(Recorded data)
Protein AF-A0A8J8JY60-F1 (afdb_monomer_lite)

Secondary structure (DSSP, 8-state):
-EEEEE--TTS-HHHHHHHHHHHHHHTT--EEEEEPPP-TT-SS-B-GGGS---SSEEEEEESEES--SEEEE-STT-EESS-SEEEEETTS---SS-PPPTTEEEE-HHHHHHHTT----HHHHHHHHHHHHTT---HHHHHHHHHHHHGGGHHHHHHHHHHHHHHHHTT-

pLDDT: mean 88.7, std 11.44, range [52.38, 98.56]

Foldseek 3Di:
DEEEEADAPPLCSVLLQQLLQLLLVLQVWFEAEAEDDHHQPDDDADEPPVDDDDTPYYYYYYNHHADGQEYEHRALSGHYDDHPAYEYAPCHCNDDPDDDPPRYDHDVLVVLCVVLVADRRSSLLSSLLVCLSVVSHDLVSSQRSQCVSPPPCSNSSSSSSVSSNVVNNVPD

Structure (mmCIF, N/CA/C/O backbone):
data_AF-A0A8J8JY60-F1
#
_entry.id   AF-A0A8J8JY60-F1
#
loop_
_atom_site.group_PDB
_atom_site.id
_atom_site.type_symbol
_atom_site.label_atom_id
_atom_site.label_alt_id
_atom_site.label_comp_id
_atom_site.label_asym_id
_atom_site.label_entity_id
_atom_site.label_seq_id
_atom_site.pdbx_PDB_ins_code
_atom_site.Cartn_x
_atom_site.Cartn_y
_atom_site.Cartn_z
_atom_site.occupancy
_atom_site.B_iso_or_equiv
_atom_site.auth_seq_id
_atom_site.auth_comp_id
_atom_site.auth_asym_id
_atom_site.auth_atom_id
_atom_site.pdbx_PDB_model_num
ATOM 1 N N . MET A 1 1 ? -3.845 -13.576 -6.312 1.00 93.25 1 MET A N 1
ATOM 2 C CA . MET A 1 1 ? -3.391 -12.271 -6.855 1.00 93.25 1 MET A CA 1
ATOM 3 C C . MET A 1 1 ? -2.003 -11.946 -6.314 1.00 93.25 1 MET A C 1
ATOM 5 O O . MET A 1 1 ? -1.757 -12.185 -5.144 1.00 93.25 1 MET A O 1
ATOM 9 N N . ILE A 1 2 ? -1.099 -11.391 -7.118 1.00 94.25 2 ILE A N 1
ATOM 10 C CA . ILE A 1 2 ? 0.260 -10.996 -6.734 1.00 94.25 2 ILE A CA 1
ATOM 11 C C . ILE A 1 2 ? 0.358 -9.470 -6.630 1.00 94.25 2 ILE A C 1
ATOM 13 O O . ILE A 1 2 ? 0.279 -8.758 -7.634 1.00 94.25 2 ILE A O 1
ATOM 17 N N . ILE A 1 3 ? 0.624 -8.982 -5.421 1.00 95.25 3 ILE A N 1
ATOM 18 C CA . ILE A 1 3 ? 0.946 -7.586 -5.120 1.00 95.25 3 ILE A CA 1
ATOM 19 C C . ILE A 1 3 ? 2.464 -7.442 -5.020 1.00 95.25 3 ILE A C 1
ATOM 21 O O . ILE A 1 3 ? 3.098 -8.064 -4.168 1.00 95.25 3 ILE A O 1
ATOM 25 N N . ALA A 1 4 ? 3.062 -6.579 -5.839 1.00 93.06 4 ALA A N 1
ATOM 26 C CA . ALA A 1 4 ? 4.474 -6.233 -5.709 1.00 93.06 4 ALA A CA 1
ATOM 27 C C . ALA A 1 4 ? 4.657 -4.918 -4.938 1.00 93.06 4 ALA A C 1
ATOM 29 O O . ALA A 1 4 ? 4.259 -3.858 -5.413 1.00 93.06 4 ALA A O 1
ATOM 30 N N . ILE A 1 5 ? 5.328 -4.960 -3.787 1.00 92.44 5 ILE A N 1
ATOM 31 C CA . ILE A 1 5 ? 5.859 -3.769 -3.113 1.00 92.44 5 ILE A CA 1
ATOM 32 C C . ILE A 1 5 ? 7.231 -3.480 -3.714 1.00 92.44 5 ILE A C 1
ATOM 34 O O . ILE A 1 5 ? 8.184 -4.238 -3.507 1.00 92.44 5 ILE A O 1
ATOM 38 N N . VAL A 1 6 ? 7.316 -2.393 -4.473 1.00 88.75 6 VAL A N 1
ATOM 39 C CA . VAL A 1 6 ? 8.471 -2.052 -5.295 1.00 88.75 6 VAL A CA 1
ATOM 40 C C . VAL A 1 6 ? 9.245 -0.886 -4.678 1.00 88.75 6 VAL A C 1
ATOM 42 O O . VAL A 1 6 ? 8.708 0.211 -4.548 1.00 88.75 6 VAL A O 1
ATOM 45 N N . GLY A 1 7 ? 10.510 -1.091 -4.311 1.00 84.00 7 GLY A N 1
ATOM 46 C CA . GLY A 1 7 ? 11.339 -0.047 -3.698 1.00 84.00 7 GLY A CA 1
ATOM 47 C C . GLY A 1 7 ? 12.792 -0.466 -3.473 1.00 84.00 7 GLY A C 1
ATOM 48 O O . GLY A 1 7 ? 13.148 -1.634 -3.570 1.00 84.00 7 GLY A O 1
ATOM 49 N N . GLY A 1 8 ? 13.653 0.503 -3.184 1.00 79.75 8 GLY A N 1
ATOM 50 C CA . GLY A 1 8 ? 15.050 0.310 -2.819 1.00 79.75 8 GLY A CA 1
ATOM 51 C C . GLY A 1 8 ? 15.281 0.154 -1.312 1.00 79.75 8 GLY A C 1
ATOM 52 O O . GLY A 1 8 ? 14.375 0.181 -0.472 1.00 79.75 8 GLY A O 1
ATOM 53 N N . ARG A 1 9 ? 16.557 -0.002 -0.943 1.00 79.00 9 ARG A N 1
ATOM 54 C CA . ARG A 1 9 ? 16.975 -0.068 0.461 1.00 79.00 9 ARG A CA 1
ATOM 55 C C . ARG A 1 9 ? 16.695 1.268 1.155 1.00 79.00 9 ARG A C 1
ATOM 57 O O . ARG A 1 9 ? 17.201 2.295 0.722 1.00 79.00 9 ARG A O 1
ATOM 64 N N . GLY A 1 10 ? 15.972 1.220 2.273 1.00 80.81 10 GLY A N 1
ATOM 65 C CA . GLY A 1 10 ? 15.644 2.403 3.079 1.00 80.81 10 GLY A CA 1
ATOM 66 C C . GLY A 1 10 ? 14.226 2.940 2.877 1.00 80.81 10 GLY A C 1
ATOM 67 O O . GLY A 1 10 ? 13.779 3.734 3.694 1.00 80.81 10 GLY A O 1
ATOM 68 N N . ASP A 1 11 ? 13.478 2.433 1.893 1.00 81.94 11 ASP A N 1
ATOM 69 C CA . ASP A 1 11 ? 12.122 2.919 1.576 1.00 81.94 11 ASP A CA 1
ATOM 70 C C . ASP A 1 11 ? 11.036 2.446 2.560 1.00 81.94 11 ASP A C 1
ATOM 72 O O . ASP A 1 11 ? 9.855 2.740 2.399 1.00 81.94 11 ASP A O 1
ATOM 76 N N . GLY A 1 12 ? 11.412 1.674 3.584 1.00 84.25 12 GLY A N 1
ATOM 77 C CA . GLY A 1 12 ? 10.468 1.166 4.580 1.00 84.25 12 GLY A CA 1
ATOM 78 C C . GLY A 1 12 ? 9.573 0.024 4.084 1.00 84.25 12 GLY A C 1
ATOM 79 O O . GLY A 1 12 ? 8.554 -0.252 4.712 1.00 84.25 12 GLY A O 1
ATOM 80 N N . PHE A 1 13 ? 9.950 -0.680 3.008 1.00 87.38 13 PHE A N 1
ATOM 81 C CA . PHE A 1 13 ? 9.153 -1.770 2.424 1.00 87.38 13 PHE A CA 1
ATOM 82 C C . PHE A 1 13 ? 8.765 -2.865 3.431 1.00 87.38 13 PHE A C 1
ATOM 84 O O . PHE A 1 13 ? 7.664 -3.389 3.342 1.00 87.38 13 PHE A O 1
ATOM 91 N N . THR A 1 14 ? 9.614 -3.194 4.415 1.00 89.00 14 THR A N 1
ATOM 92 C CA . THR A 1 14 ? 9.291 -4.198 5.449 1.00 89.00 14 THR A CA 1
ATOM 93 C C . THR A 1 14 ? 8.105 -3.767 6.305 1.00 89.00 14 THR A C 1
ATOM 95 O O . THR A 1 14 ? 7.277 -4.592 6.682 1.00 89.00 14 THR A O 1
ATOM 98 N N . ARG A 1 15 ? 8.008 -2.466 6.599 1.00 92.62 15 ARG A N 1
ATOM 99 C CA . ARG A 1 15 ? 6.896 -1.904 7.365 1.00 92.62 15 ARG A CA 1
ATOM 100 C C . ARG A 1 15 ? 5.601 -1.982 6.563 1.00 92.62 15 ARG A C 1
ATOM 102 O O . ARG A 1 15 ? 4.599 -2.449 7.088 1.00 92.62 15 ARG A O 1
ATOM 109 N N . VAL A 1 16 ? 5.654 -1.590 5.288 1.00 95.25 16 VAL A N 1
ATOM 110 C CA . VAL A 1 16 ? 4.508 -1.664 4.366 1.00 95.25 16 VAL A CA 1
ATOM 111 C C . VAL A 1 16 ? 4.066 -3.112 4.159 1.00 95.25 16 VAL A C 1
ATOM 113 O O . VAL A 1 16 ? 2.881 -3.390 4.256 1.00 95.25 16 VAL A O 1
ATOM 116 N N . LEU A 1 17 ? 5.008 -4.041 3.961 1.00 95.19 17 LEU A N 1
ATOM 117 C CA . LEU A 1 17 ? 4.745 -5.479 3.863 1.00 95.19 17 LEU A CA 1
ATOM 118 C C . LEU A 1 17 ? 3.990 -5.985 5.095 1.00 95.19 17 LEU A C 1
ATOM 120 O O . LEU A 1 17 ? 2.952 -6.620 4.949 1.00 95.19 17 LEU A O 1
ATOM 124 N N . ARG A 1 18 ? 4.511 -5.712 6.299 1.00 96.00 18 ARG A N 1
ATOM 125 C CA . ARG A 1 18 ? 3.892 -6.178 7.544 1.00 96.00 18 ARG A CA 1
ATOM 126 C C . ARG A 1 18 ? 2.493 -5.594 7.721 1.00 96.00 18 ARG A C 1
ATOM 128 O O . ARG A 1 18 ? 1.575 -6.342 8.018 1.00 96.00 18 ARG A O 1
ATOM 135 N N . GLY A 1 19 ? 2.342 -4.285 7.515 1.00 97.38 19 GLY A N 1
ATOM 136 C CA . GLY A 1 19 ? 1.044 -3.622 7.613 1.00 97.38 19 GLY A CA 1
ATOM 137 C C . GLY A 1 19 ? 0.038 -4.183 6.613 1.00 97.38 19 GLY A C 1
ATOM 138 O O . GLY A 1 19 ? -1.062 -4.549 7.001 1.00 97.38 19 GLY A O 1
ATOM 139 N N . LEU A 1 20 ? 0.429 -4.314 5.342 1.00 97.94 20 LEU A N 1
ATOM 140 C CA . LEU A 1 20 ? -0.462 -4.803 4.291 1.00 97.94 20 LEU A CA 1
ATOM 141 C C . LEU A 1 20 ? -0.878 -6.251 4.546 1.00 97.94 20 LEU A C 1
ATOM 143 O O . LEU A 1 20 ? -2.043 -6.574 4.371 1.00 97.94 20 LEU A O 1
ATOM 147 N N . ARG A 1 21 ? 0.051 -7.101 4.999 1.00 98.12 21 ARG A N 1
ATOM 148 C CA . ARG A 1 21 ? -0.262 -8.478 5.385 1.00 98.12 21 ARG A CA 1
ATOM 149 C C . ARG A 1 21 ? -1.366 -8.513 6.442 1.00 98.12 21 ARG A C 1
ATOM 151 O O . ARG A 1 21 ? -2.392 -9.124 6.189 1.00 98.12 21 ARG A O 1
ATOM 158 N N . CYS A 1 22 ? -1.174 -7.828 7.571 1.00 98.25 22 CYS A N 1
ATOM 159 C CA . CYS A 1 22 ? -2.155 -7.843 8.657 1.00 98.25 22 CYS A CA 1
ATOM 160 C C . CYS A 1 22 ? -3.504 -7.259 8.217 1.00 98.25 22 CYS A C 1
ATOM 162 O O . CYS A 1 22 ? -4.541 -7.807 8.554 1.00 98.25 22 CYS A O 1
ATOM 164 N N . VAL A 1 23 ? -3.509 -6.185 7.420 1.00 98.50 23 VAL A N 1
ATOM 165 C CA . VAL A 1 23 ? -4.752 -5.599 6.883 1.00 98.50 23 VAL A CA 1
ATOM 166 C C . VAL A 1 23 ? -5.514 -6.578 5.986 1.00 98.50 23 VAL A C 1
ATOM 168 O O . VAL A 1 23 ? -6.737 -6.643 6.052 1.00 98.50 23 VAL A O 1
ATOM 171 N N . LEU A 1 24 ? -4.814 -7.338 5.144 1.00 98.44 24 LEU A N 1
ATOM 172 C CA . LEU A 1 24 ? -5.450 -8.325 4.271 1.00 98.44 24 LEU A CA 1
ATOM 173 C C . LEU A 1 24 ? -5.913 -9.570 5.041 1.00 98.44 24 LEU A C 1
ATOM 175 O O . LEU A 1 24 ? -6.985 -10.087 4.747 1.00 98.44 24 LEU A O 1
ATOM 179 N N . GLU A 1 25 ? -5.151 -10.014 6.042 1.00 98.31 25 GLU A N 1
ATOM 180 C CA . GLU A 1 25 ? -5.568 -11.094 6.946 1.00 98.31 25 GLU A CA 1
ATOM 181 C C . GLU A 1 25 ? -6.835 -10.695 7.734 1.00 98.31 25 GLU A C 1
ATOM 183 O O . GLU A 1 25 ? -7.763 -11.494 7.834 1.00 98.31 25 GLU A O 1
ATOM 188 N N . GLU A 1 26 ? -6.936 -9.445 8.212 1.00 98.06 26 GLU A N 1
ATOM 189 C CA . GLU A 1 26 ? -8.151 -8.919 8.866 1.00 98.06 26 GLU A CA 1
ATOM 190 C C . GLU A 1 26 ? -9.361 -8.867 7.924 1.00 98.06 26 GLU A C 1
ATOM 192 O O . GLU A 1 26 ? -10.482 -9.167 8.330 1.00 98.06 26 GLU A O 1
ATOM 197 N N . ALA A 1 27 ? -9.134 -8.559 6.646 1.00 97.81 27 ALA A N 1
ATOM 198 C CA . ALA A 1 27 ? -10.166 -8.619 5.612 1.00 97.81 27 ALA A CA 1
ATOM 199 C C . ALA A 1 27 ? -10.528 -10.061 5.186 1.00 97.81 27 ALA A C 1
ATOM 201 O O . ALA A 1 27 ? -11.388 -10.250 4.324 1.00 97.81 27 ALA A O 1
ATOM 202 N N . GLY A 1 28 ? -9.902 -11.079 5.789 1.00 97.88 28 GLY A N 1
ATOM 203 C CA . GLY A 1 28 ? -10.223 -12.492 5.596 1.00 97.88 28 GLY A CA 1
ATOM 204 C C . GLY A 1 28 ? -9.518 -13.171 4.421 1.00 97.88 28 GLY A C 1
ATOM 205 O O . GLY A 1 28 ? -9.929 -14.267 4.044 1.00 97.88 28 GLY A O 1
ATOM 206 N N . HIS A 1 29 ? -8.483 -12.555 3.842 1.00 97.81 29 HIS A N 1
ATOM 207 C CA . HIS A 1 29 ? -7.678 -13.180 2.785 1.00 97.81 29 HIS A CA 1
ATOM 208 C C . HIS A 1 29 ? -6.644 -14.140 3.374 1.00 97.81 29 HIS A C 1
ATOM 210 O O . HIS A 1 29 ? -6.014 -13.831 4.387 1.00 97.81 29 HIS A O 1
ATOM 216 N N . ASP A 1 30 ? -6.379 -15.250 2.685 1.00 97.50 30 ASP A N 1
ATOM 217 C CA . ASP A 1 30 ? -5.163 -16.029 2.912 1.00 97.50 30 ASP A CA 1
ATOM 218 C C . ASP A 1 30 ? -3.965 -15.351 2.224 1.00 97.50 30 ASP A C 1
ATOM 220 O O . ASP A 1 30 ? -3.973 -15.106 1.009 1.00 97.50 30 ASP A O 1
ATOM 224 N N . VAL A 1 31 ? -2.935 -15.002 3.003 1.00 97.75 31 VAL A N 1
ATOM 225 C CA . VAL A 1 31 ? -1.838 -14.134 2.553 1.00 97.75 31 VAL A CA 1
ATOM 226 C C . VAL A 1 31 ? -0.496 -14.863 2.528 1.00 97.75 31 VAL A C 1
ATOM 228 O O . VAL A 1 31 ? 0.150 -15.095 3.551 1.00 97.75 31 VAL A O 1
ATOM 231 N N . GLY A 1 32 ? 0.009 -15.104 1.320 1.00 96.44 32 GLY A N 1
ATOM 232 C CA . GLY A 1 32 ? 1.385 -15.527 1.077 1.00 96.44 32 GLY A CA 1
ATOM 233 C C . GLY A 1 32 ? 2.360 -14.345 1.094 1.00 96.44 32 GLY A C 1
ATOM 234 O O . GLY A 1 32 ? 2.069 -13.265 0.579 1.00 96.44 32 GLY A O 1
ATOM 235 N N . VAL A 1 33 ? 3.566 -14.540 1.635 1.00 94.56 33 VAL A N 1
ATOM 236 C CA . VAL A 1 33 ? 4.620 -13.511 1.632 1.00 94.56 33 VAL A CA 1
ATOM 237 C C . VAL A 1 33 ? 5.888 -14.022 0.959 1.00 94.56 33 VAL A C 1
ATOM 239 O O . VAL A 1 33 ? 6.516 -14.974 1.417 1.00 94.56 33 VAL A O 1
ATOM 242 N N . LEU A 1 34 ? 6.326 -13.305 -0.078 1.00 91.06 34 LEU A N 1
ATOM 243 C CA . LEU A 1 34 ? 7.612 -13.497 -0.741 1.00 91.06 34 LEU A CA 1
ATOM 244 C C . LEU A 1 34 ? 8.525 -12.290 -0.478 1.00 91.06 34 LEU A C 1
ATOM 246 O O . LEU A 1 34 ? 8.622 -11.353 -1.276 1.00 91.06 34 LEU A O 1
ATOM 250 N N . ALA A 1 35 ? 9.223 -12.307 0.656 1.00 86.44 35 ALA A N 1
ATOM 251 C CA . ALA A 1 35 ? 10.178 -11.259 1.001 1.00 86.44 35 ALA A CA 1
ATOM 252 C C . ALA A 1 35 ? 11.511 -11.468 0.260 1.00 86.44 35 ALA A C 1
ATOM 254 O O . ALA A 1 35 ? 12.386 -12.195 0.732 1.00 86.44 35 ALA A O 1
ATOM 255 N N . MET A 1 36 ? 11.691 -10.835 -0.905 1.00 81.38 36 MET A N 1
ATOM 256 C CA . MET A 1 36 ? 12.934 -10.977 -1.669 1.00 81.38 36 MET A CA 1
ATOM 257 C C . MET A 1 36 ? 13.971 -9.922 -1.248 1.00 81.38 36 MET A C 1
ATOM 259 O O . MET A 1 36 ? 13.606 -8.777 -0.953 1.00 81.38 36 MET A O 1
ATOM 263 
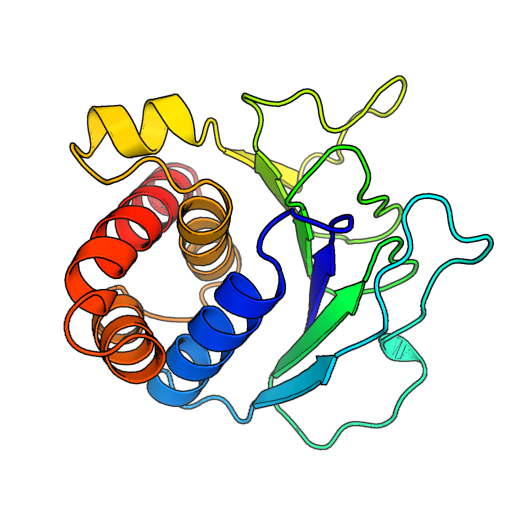N N . PRO A 1 37 ? 15.278 -10.255 -1.258 1.00 72.25 37 PRO A N 1
ATOM 264 C CA . PRO A 1 37 ? 16.335 -9.320 -0.874 1.00 72.25 37 PRO A CA 1
ATOM 265 C C . PRO A 1 37 ? 16.328 -8.065 -1.748 1.00 72.25 37 PRO A C 1
ATOM 267 O O . PRO A 1 37 ? 16.363 -8.171 -2.971 1.00 72.25 37 PRO A O 1
ATOM 270 N N . GLN A 1 38 ? 16.312 -6.878 -1.145 1.00 70.62 38 GLN A N 1
ATOM 271 C CA . GLN A 1 38 ? 16.348 -5.607 -1.875 1.00 70.62 38 GLN A CA 1
ATOM 272 C C . GLN A 1 38 ? 17.787 -5.145 -2.079 1.00 70.62 38 GLN A C 1
ATOM 274 O O . GLN A 1 38 ? 18.523 -4.980 -1.104 1.00 70.62 38 GLN A O 1
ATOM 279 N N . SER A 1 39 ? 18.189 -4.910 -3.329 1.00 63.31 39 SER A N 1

### Task statement
When you reach the line containing "ATOM 82 C C" in the data above, start copying exactly, and stop after the line containing "ATOM 100 C C".

### Your solution
ATOM 82 C C . PHE A 1 13 ? 8.765 -2.865 3.431 1.00 87.38 13 PHE A C 1
ATOM 84 O O . PHE A 1 13 ? 7.664 -3.389 3.342 1.00 87.38 13 PHE A O 1
ATOM 91 N N . THR A 1 14 ? 9.614 -3.194 4.415 1.00 89.00 14 THR A N 1
ATOM 92 C CA . THR A 1 14 ? 9.291 -4.198 5.449 1.00 89.00 14 THR A CA 1
ATOM 93 C C . THR A 1 14 ? 8.105 -3.767 6.305 1.00 89.00 14 THR A C 1
ATOM 95 O O . THR A 1 14 ? 7.277 -4.592 6.682 1.00 89.00 14 THR A O 1
ATOM 98 N N . ARG A 1 15 ? 8.008 -2.466 6.599 1.00 92.62 15 ARG A N 1
ATOM 99 C CA . ARG A 1 15 ? 6.896 -1.904 7.365 1.00 92.62 15 ARG A CA 1
ATOM 100 C C . ARG A 1 15 ? 5.601 -1.982 6.563 1.00 92.62 15 ARG A C 1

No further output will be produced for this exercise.